Featured White Papers
Ellen Brooks at Leslie Tonkonow
Art in America, Sept, 2003 by Melissa Kuntz
Ellen Brooks's exhibition of photographs at Leslie Tonkonow followed a logical progression from her series shown at the same venue in 2000. The earlier images were exterior shots of elaborate forts and tents made of blankets, cardboard and sticks, often set outdoors. The new works show the view from inside similar enclosures, sometimes through openings in the tent, other times directly through the fabric walls, illuminated from behind.
In the 1980s Brooks appropriated images from books and magazines--often of natural elements such as bonsai trees, crystals and birds--photographing and re-photographing them through a screen that created the effect of pointillism or pixelation. Nature is present in the new works as well--snow, leaves, the night sky--although the fabric of the tents veils the subjects, much like the screens Brooks photographed through in her earlier series.

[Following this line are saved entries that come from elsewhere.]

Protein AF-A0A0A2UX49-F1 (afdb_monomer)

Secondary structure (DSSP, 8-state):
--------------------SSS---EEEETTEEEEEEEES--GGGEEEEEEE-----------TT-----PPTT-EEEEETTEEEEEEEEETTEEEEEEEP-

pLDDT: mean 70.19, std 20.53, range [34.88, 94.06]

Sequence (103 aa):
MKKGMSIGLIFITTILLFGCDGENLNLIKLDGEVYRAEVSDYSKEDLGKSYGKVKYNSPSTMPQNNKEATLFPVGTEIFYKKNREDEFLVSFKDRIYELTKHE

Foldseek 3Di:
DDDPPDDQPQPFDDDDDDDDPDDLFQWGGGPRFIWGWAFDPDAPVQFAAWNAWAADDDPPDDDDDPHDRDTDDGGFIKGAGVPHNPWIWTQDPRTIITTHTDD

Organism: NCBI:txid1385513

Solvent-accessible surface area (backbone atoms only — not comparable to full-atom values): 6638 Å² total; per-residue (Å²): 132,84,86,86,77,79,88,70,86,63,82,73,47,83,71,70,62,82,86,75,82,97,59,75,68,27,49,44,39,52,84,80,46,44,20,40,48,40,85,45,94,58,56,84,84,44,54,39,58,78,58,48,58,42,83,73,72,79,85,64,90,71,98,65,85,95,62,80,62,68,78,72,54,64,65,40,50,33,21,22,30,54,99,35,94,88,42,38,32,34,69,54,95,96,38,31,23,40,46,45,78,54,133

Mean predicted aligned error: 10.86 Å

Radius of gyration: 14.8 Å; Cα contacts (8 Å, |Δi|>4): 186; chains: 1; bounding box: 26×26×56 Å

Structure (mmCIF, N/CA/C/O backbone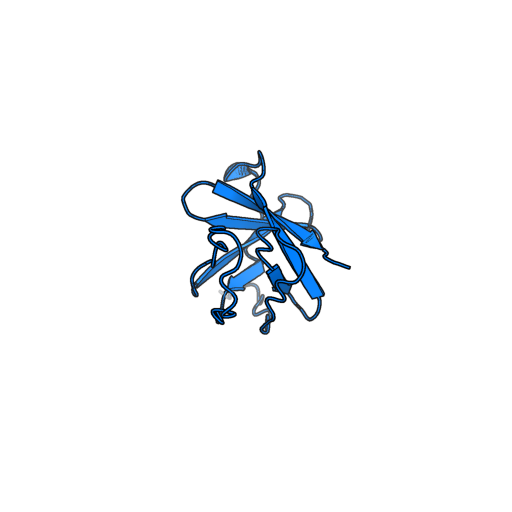):
data_AF-A0A0A2UX49-F1
#
_entry.id   AF-A0A0A2UX49-F1
#
loop_
_atom_site.group_PDB
_atom_site.id
_atom_site.type_symbol
_atom_site.label_atom_id
_atom_site.label_alt_id
_atom_site.label_comp_id
_atom_site.label_asym_id
_atom_site.label_entity_id
_atom_site.label_seq_id
_atom_site.pdbx_PDB_ins_code
_atom_site.Cartn_x
_atom_site.Cartn_y
_atom_site.Cartn_z
_atom_site.occupancy
_atom_site.B_iso_or_equiv
_atom_site.auth_seq_id
_atom_site.auth_comp_id
_atom_site.auth_asym_id
_atom_site.auth_atom_id
_atom_site.pdbx_PDB_model_num
ATOM 1 N N . MET A 1 1 ? -5.379 -13.015 32.383 1.00 37.31 1 MET A N 1
ATOM 2 C CA . MET A 1 1 ? -6.528 -13.644 31.680 1.00 37.31 1 MET A CA 1
ATOM 3 C C . MET A 1 1 ? -6.829 -12.851 30.410 1.00 37.31 1 MET A C 1
ATOM 5 O O . MET A 1 1 ? -6.650 -11.649 30.463 1.00 37.31 1 MET A O 1
ATOM 9 N N . LYS A 1 2 ? -7.265 -13.518 29.324 1.00 36.44 2 LYS A N 1
ATOM 10 C CA . LYS A 1 2 ? -7.905 -12.977 28.090 1.00 36.44 2 LYS A CA 1
ATOM 11 C C . LYS A 1 2 ? -7.310 -11.675 27.498 1.00 36.44 2 LYS A C 1
ATOM 13 O O . LYS A 1 2 ? -7.579 -10.581 27.962 1.00 36.44 2 LYS A O 1
ATOM 18 N N . LYS A 1 3 ? -6.478 -11.800 26.456 1.00 42.47 3 LYS A N 1
ATOM 19 C CA . LYS A 1 3 ? -6.868 -11.583 25.039 1.00 42.47 3 LYS A CA 1
ATOM 20 C C . LYS A 1 3 ? -7.385 -10.164 24.730 1.00 42.47 3 LYS A C 1
ATOM 22 O O . LYS A 1 3 ? -8.585 -9.928 24.762 1.00 42.47 3 LYS A O 1
ATOM 27 N N . GLY A 1 4 ? -6.468 -9.300 24.290 1.00 36.09 4 GLY A N 1
ATOM 28 C CA . GLY A 1 4 ? -6.742 -8.077 23.522 1.00 36.09 4 GLY A CA 1
ATOM 29 C C . GLY A 1 4 ? -6.235 -8.192 22.079 1.00 36.09 4 GLY A C 1
ATOM 30 O O . GLY A 1 4 ? -5.566 -7.294 21.585 1.00 36.09 4 GLY A O 1
ATOM 31 N N . MET A 1 5 ? -6.468 -9.335 21.424 1.00 39.34 5 MET A N 1
ATOM 32 C CA . MET A 1 5 ? -6.118 -9.518 20.012 1.00 39.34 5 MET A CA 1
ATOM 33 C C . MET A 1 5 ? -7.207 -8.852 19.170 1.00 39.34 5 MET A C 1
ATOM 35 O O . MET A 1 5 ? -8.224 -9.484 18.884 1.00 39.34 5 MET A O 1
ATOM 39 N N . SER A 1 6 ? -7.027 -7.566 18.850 1.00 37.06 6 SER A N 1
ATOM 40 C CA . SER A 1 6 ? -7.984 -6.827 18.021 1.00 37.06 6 SER A CA 1
ATOM 41 C C . SER A 1 6 ? -8.152 -7.509 16.671 1.00 37.06 6 SER A C 1
ATOM 43 O O . SER A 1 6 ? -7.197 -7.713 15.922 1.00 37.06 6 SER A O 1
ATOM 45 N N . ILE A 1 7 ? -9.398 -7.867 16.386 1.00 49.72 7 ILE A N 1
ATOM 46 C CA . ILE A 1 7 ? -9.818 -8.456 15.124 1.00 49.72 7 ILE A CA 1
ATOM 47 C C . ILE A 1 7 ? -9.820 -7.334 14.086 1.00 49.72 7 ILE A C 1
ATOM 49 O O . ILE A 1 7 ? -10.627 -6.415 14.163 1.00 49.72 7 ILE A O 1
ATOM 53 N N . GLY A 1 8 ? -8.904 -7.430 13.128 1.00 36.78 8 GLY A N 1
ATOM 54 C CA . GLY A 1 8 ? -8.786 -6.537 11.975 1.00 36.78 8 GLY A CA 1
ATOM 55 C C . GLY A 1 8 ? -8.492 -7.332 10.707 1.00 36.78 8 GLY A C 1
ATOM 56 O O . GLY A 1 8 ? -7.627 -6.959 9.925 1.00 36.78 8 GLY A O 1
ATOM 57 N N . LEU A 1 9 ? -9.151 -8.484 10.534 1.00 40.88 9 LEU A N 1
ATOM 58 C CA . LEU A 1 9 ? -9.002 -9.313 9.337 1.00 40.88 9 LEU A CA 1
ATOM 59 C C . LEU A 1 9 ? -9.824 -8.703 8.189 1.00 40.88 9 LEU A C 1
ATOM 61 O O . LEU A 1 9 ? -10.885 -9.212 7.835 1.00 40.88 9 LEU A O 1
ATOM 65 N N . ILE A 1 10 ? -9.348 -7.583 7.644 1.00 47.06 10 ILE A N 1
ATOM 66 C CA . ILE A 1 10 ? -9.982 -6.905 6.511 1.00 47.06 10 ILE A CA 1
ATOM 67 C C . ILE A 1 10 ? -9.724 -7.732 5.242 1.00 47.06 10 ILE A C 1
ATOM 69 O O . ILE A 1 10 ? -8.585 -8.043 4.876 1.00 47.06 10 ILE A O 1
ATOM 73 N N . PHE A 1 11 ? -10.802 -8.138 4.571 1.00 40.12 11 PHE A N 1
ATOM 74 C CA . PHE A 1 11 ? -10.769 -9.000 3.387 1.00 40.12 11 PHE A CA 1
ATOM 75 C C . PHE A 1 11 ? -10.498 -8.203 2.098 1.00 40.12 11 PHE A C 1
ATOM 77 O O . PHE A 1 11 ? -11.259 -8.280 1.135 1.00 40.12 11 PHE A O 1
ATOM 84 N N . ILE A 1 12 ? -9.366 -7.493 2.046 1.00 48.31 12 ILE A N 1
ATOM 85 C CA . ILE A 1 12 ? -8.975 -6.725 0.853 1.00 48.31 12 ILE A CA 1
ATOM 86 C C . ILE A 1 12 ? -8.876 -7.671 -0.354 1.00 48.31 12 ILE A C 1
ATOM 88 O O . ILE A 1 12 ? -8.224 -8.727 -0.269 1.00 48.31 12 ILE A O 1
ATOM 92 N N . THR A 1 13 ? -9.544 -7.289 -1.449 1.00 44.03 13 THR A N 1
ATOM 93 C CA . THR A 1 13 ? -9.721 -8.086 -2.671 1.00 44.03 13 THR A CA 1
ATOM 94 C C . THR A 1 13 ? -9.389 -7.277 -3.938 1.00 44.03 13 THR A C 1
ATOM 96 O O . THR A 1 13 ? -10.133 -6.391 -4.343 1.00 44.03 13 THR A O 1
ATOM 99 N N . THR A 1 14 ? -8.256 -7.635 -4.552 1.00 53.34 14 THR A N 1
ATOM 100 C CA . THR A 1 14 ? -7.969 -7.817 -5.996 1.00 53.34 14 THR A CA 1
ATOM 101 C C . THR A 1 14 ? -8.985 -7.294 -7.041 1.00 53.34 14 THR A C 1
ATOM 103 O O . THR A 1 14 ? -10.156 -7.651 -6.975 1.00 53.34 14 THR A O 1
ATOM 106 N N . ILE A 1 15 ? -8.625 -6.645 -8.163 1.00 56.38 15 ILE A N 1
ATOM 107 C CA . ILE A 1 15 ? -7.480 -5.795 -8.595 1.00 56.38 15 ILE A CA 1
ATOM 108 C C . ILE A 1 15 ? -7.851 -5.148 -9.961 1.00 56.38 15 ILE A C 1
ATOM 110 O O . ILE A 1 15 ? -8.882 -5.545 -10.497 1.00 56.38 15 ILE A O 1
ATOM 114 N N . LEU A 1 16 ? -7.068 -4.209 -10.533 1.00 39.53 16 LEU A N 1
ATOM 115 C CA . LEU A 1 16 ? -6.788 -4.110 -11.993 1.00 39.53 16 LEU A CA 1
ATOM 116 C C . LEU A 1 16 ? -5.745 -3.013 -12.328 1.00 39.53 16 LEU A C 1
ATOM 118 O O . LEU A 1 16 ? -5.730 -1.964 -11.696 1.00 39.53 16 LEU A O 1
ATOM 122 N N . LEU A 1 17 ? -4.917 -3.245 -13.355 1.00 43.59 17 LEU A N 1
ATOM 123 C CA . LEU A 1 17 ? -3.978 -2.27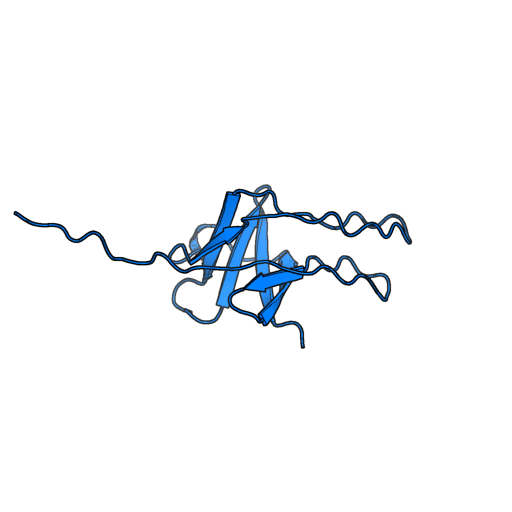3 -13.938 1.00 43.59 17 LEU A CA 1
ATOM 124 C C . LEU A 1 17 ? -4.384 -1.998 -15.395 1.00 43.59 17 LEU A C 1
ATOM 126 O O . LEU A 1 17 ? -4.055 -2.784 -16.288 1.00 43.59 17 LEU A O 1
ATOM 130 N N . PHE A 1 18 ? -5.102 -0.898 -15.629 1.00 37.62 18 PHE A N 1
ATOM 131 C CA . PHE A 1 18 ? -5.344 -0.364 -16.970 1.00 37.62 18 PHE A CA 1
ATOM 132 C C . PHE A 1 18 ? -4.265 0.672 -17.298 1.00 37.62 18 PHE A C 1
ATOM 134 O O . PHE A 1 18 ? -4.226 1.739 -16.695 1.00 37.62 18 PHE A O 1
ATOM 141 N N . GLY A 1 19 ? -3.394 0.351 -18.254 1.00 38.09 19 GLY A N 1
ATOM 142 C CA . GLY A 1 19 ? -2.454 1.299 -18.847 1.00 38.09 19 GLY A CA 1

All 15 works in the show are Iris prints, ranging from 20 by 24 inches to 82 by 59 inches. Mounted on aluminum and affixed with magnetic strips nearly flush with the wall, the photos resemble windows or portals. For example, in Untitled (Blue Window) the faint outline of a window, framed with silhouetted leaves is partially visible. A veil of white dots, like constellations, layers the surface of the image, a result, once again, of the dot-patterned fabric through which the photo is shot.
A small (20 by 24 inch) image, Untitled (Opening), was shown in a grid with five other similarly sized Iris prints. It was shot through cotton batting that strongly suggests snow. Only a sliver of the outside world--green foliage--is visible through a triangular opening. The effect is to stress the photographer's role as voyeur, hidden in the safety of the shelter, but with a surreptitious view to the outside world.
Utilizing digital imaging, Brooks chose a perfect medium for these works--they are slightly pixelated in sections, adding another "veil" through which the subject is seen; it is mediated first through the camera, then by the fabric and finally through the digitalization process. The resultant abstracted images are, nevertheless, rooted in reality. Brooks's recent series is both visually stunning and conceptually sound.